As Isa’s fate was being decided in a sombre court room, the barrister read out a long list of policies and rules that are supposed to help his case. It was a long list. We are clearly supposed to have a sophisticated detention system, with these policies and procedures acting as a safeguards: apart from primary legislation, there are Detention Service Orders, Detention Centre Rules and various Home Office policy documents. Yet the irony is that we are still unable to afford a minimum level of human decency to Isa that would allow him to live. The damaging human impact of detention cannot be erased by these rules, however much we might want to trick ourselves into thinking that rules make it all okay.
So who are we becoming?
This sorry saga of cruelty illustrates how we have been responding to Isa’s plight and foreshadows who we are becoming.
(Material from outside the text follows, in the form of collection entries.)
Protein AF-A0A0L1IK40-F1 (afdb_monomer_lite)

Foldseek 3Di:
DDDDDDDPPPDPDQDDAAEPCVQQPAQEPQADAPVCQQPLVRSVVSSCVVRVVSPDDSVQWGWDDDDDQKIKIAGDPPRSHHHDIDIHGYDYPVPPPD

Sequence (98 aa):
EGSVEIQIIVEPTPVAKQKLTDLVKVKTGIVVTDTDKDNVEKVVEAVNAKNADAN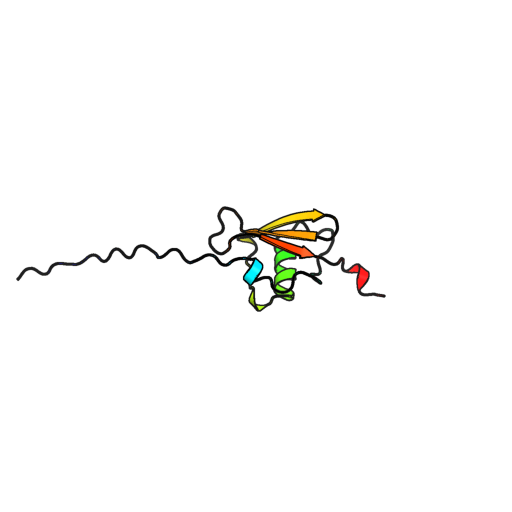LVASELEVTTVKGNKLKLSAKENSTKYEGSVEIQIFPWVLRSL

Secondary structure (DSSP, 8-state):
------------PPPPPEEHHHH----S-EE--TTTTT-HHHHHHHHHHH-GGG---GGGEEEEEEETTEEEEEE-TT-SSEESEEEEEEE-GGGGG-

Radius of gyration: 19.46 Å; chains: 1; bounding box: 63×22×59 Å

pLDDT: mean 86.02, std 15.29, range [44.69, 98.0]

Structure (mmCIF, N/CA/C/O backbone):
data_AF-A0A0L1IK40-F1
#
_entry.id   AF-A0A0L1IK40-F1
#
loop_
_atom_site.group_PDB
_atom_site.id
_atom_site.type_symbol
_atom_site.label_atom_id
_atom_site.label_alt_id
_atom_site.label_comp_id
_atom_site.label_asym_id
_atom_site.label_entity_id
_atom_site.label_seq_id
_atom_site.pdbx_PDB_ins_code
_atom_site.Cartn_x
_atom_site.Cartn_y
_atom_site.Cartn_z
_atom_site.occupancy
_atom_site.B_iso_or_equiv
_atom_site.auth_seq_id
_atom_site.auth_comp_id
_atom_site.auth_asym_id
_atom_site.auth_atom_id
_atom_site.pdbx_PDB_model_num
ATOM 1 N N . GLU A 1 1 ? -46.139 -11.263 39.053 1.00 44.69 1 GLU A N 1
ATOM 2 C CA . GLU A 1 1 ? -44.805 -11.481 38.460 1.00 44.69 1 GLU A CA 1
ATOM 3 C C . GLU A 1 1 ? -44.567 -10.403 37.418 1.00 44.69 1 GLU A C 1
ATOM 5 O O . GLU A 1 1 ? -45.431 -10.202 36.575 1.00 44.69 1 GLU A O 1
ATOM 10 N N . GLY A 1 2 ? -43.491 -9.629 37.551 1.00 46.97 2 GLY A N 1
ATOM 11 C CA . GLY A 1 2 ? -43.117 -8.587 36.594 1.00 46.97 2 GLY A CA 1
ATOM 12 C C . GLY A 1 2 ? -41.836 -9.006 35.891 1.00 46.97 2 GLY A C 1
ATOM 13 O O . GLY A 1 2 ? -40.805 -9.140 36.547 1.00 46.97 2 GLY A O 1
ATOM 14 N N . SER A 1 3 ? -41.912 -9.258 34.587 1.00 56.44 3 SER A N 1
ATOM 15 C CA . SER A 1 3 ? -40.750 -9.591 33.765 1.00 56.44 3 SER A CA 1
ATOM 16 C C . SER A 1 3 ? -39.958 -8.321 33.472 1.00 56.44 3 SER A C 1
ATOM 18 O O . SER A 1 3 ? -40.497 -7.360 32.930 1.00 56.44 3 SER A O 1
ATOM 20 N N . VAL A 1 4 ? -38.685 -8.312 33.856 1.00 61.03 4 VAL A N 1
ATOM 21 C CA . VAL A 1 4 ? -37.759 -7.219 33.554 1.00 61.03 4 VAL A CA 1
ATOM 22 C C . VAL A 1 4 ? -37.152 -7.492 32.180 1.00 61.03 4 VAL A C 1
ATOM 24 O O . VAL A 1 4 ? -36.432 -8.473 32.004 1.00 61.03 4 VAL A O 1
ATOM 27 N N . GLU A 1 5 ? -37.456 -6.649 31.197 1.00 58.00 5 GLU A N 1
ATOM 28 C CA . GLU A 1 5 ? -36.814 -6.692 29.882 1.00 58.00 5 GLU A CA 1
ATOM 29 C C . GLU A 1 5 ? -35.440 -6.020 29.962 1.00 58.00 5 GLU A C 1
ATOM 31 O O . GLU A 1 5 ? -35.320 -4.810 30.160 1.00 58.00 5 GLU A O 1
ATOM 36 N N . ILE A 1 6 ? -34.382 -6.818 29.828 1.00 64.38 6 ILE A N 1
ATOM 37 C CA . ILE A 1 6 ? -33.004 -6.329 29.772 1.00 64.38 6 ILE A CA 1
ATOM 38 C C . ILE A 1 6 ? -32.727 -5.904 28.327 1.00 64.38 6 ILE A C 1
ATOM 40 O O . ILE A 1 6 ? -32.566 -6.745 27.444 1.00 64.38 6 ILE A O 1
ATOM 44 N N . GLN A 1 7 ? -32.654 -4.596 28.080 1.00 58.00 7 GLN A N 1
ATOM 45 C CA . GLN A 1 7 ? -32.117 -4.065 26.828 1.00 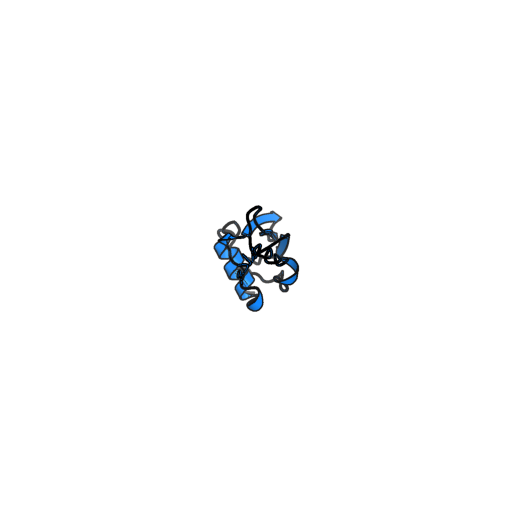58.00 7 GLN A CA 1
ATOM 46 C C . GLN A 1 7 ? -30.591 -4.185 26.865 1.00 58.00 7 GLN A C 1
ATOM 48 O O . GLN A 1 7 ? -29.901 -3.412 27.525 1.00 58.00 7 GLN A O 1
ATOM 53 N N . ILE A 1 8 ? -30.064 -5.198 26.181 1.00 61.56 8 ILE A N 1
ATOM 54 C CA . ILE A 1 8 ? -28.625 -5.385 26.001 1.00 61.56 8 ILE A CA 1
ATOM 55 C C . ILE A 1 8 ? -28.156 -4.340 24.982 1.00 61.56 8 ILE A C 1
ATOM 57 O O . ILE A 1 8 ? -28.345 -4.505 23.778 1.00 61.56 8 ILE A O 1
ATOM 61 N N . ILE A 1 9 ? -27.556 -3.252 25.463 1.00 61.59 9 ILE A N 1
ATOM 62 C CA . ILE A 1 9 ? -26.835 -2.299 24.617 1.00 61.59 9 ILE A CA 1
ATOM 63 C C . ILE A 1 9 ? -25.501 -2.962 24.263 1.00 61.59 9 ILE A C 1
ATOM 65 O O . ILE A 1 9 ? -24.541 -2.907 25.026 1.00 61.59 9 ILE A O 1
ATOM 69 N N . VAL A 1 10 ? -25.454 -3.657 23.129 1.00 61.59 10 VAL A N 1
ATOM 70 C CA . VAL A 1 10 ? -24.187 -4.076 22.520 1.00 61.59 10 VAL A CA 1
ATOM 71 C C . VAL A 1 10 ? -23.529 -2.836 21.925 1.00 61.59 10 VAL A C 1
ATOM 73 O O . VAL A 1 10 ? -23.852 -2.421 20.814 1.00 61.59 10 VAL A O 1
ATOM 76 N N . GLU A 1 11 ? -22.623 -2.212 22.675 1.00 62.69 11 GLU A N 1
ATOM 77 C CA . GLU A 1 11 ? -21.664 -1.282 22.082 1.00 62.69 11 GLU A CA 1
ATOM 78 C C . GLU A 1 11 ? -20.884 -2.051 20.999 1.00 62.69 11 GLU A C 1
ATOM 80 O O . GLU A 1 11 ? -20.362 -3.134 21.291 1.00 62.69 11 GLU A O 1
ATOM 85 N N . PRO A 1 12 ? -20.829 -1.574 19.740 1.00 63.09 12 PRO A N 1
ATOM 86 C CA . PRO A 1 12 ? -20.050 -2.252 18.717 1.00 63.09 12 PRO A CA 1
ATOM 87 C C . PRO A 1 12 ? -18.590 -2.229 19.161 1.00 63.09 12 PRO A C 1
ATOM 89 O O . PRO A 1 12 ? -17.985 -1.164 19.286 1.00 63.09 12 PRO A O 1
ATOM 92 N N . THR A 1 13 ? -18.021 -3.403 19.429 1.00 57.84 13 THR A N 1
ATOM 93 C CA . THR A 1 13 ? -16.593 -3.526 19.707 1.00 57.84 13 THR A CA 1
ATOM 94 C C . THR A 1 13 ? -15.828 -2.907 18.536 1.00 57.84 13 THR A C 1
ATOM 96 O O . THR A 1 13 ? -16.072 -3.287 17.386 1.00 57.84 13 THR A O 1
ATOM 99 N N . PRO A 1 14 ? -14.929 -1.935 18.775 1.00 66.31 14 PRO A N 1
ATOM 100 C CA . PRO A 1 14 ? -14.150 -1.354 17.696 1.00 66.31 14 PRO A CA 1
ATOM 101 C C . PRO A 1 14 ? -13.327 -2.472 17.057 1.00 66.31 14 PRO A C 1
ATOM 103 O O . PRO A 1 14 ? -12.510 -3.113 17.720 1.00 66.31 14 PRO A O 1
ATOM 106 N N . VAL A 1 15 ? -13.577 -2.744 15.775 1.00 73.69 15 VAL A N 1
ATOM 107 C CA . VAL A 1 15 ? -12.786 -3.707 15.007 1.00 73.69 15 VAL A CA 1
ATOM 108 C C . VAL A 1 15 ? -11.343 -3.212 15.025 1.00 73.69 15 VAL A C 1
ATOM 110 O O . VAL A 1 15 ? -11.061 -2.094 14.590 1.00 73.69 15 VAL A O 1
ATOM 113 N N . ALA A 1 16 ? -10.435 -4.019 15.575 1.00 85.31 16 ALA A N 1
ATOM 114 C CA . ALA A 1 16 ? -9.029 -3.656 15.654 1.00 85.31 16 ALA A CA 1
ATOM 115 C C . ALA A 1 16 ? -8.472 -3.446 14.238 1.00 85.31 16 ALA A C 1
ATOM 117 O O . ALA A 1 16 ? -8.583 -4.328 13.380 1.00 85.31 16 ALA A O 1
ATOM 118 N N . LYS A 1 17 ? -7.888 -2.269 13.994 1.00 92.62 17 LYS A N 1
ATOM 119 C CA . LYS A 1 17 ? -7.247 -1.954 12.715 1.00 92.62 17 LYS A CA 1
ATOM 120 C C . LYS A 1 17 ? -6.017 -2.840 12.524 1.00 92.62 17 LYS A C 1
ATOM 122 O O . LYS A 1 17 ? -5.338 -3.200 13.481 1.00 92.62 17 LYS A O 1
ATOM 127 N N . GLN A 1 18 ? -5.726 -3.188 11.276 1.00 95.00 18 GLN A N 1
ATOM 128 C CA . GLN A 1 18 ? -4.563 -3.998 10.924 1.00 95.00 18 GLN A CA 1
ATOM 129 C C . GLN A 1 18 ? -3.388 -3.099 10.538 1.00 95.00 18 GLN A C 1
ATOM 131 O O . GLN A 1 18 ? -3.537 -2.157 9.755 1.00 95.00 18 GLN A O 1
ATOM 136 N N . LYS A 1 19 ? -2.193 -3.394 11.054 1.00 96.50 19 LYS A N 1
ATOM 137 C CA . LYS A 1 19 ? -0.992 -2.625 10.718 1.00 96.50 19 LYS A CA 1
ATOM 138 C C . LYS A 1 19 ? -0.505 -2.981 9.322 1.00 96.50 19 LYS A C 1
ATOM 140 O O . LYS A 1 19 ? -0.275 -4.149 9.005 1.00 96.50 19 LYS A O 1
ATOM 145 N N . LEU A 1 20 ? -0.239 -1.965 8.505 1.00 96.88 20 LEU A N 1
ATOM 146 C CA . LEU A 1 20 ? 0.263 -2.178 7.143 1.00 96.88 20 LEU A CA 1
ATOM 147 C C . LEU A 1 20 ? 1.604 -2.921 7.097 1.00 96.88 20 LEU A C 1
ATOM 149 O O . LEU A 1 20 ? 1.873 -3.643 6.140 1.00 96.88 20 LEU A O 1
ATOM 153 N N . THR A 1 21 ? 2.432 -2.796 8.134 1.00 96.88 21 THR A N 1
ATOM 154 C CA . THR A 1 21 ? 3.708 -3.517 8.243 1.00 96.88 21 THR A CA 1
ATOM 155 C C . THR A 1 21 ? 3.554 -5.025 8.422 1.00 96.88 21 THR A C 1
ATOM 157 O O . THR A 1 21 ? 4.476 -5.749 8.053 1.00 96.88 21 THR A O 1
ATOM 160 N N . ASP A 1 22 ? 2.426 -5.487 8.968 1.00 96.00 22 ASP A N 1
ATOM 161 C CA . ASP A 1 22 ? 2.140 -6.913 9.173 1.00 96.00 22 ASP A CA 1
ATOM 162 C C . ASP A 1 22 ? 1.520 -7.553 7.919 1.00 96.00 22 ASP A C 1
ATOM 164 O O . ASP A 1 22 ? 1.732 -8.738 7.643 1.00 96.00 22 ASP A O 1
ATOM 168 N N . LEU A 1 23 ? 0.803 -6.749 7.125 1.00 96.31 23 LEU A N 1
ATOM 169 C CA . LEU A 1 23 ? 0.181 -7.166 5.866 1.00 96.31 23 LEU A CA 1
ATOM 170 C C . LEU A 1 23 ? 1.163 -7.144 4.689 1.00 96.31 23 LEU A C 1
ATOM 172 O O . LEU A 1 23 ? 1.220 -8.089 3.903 1.00 96.31 23 LEU A O 1
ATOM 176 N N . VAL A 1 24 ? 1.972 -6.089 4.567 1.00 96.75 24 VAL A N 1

We are hell-bent on keeping Isa in the detention centre, as if to make an example of him, for daring to be vulnerable and ‘hunger striking’. Detention being an administrative measure for the convenience of the state, we are signalling to him and to ourselves that it is more convenient that the man dies in detention than lives outside detention; that some types of people deserve death, rather than life.
On receiving yet another ruling that denies Isa a chance to live, his solicitor, Sue Willman at Deighton Pierce Glynn, said that it was ‘effectively a death sentence’ on him. It could also be a death sentence for us – our possibility of becoming something positive, inclusive and decent. For we spent the 85 days of Isa’s hunger strike not paying attention to the damage we are causing to him and to ourselves. Daily, repeatedly we have practiced indifference. And these daily rituals are turning us into a modern monster.
This horror story does not end with Isa on his mattress, however.
The Immigration Bill that is currently going through Parliament contains many provisions that will create a new set of bodily practices for all of us. We will be required to suspect if people have a right to have a roof over their heads, or access to health care to recover from injuries and illnesses. We will be required to go through the motions of suspicion and exclusion of fellow human beings, based on their immigration status.
Besides the predictable hardship they will bring to people with irregular immigration status, it is difficult to pretend that these everyday practices will not have an impact on us, as individuals living in everyday Britain. We will be performing these acts prescribed by the Immigration Bill on a daily basis. And as we repeat these practices, they will form, shape and consolidate our new identity. Everyday cruelty and indifference will become our norm. And we are blindly heading that way.
This does not mean that our future is pre-determined. Isa must and can be released from detention, and our government has the power to release him, right at this moment. We, as a society, have the power to demand it. By acting differently, we can draw a different course for our future. For Isa, however, time is running out.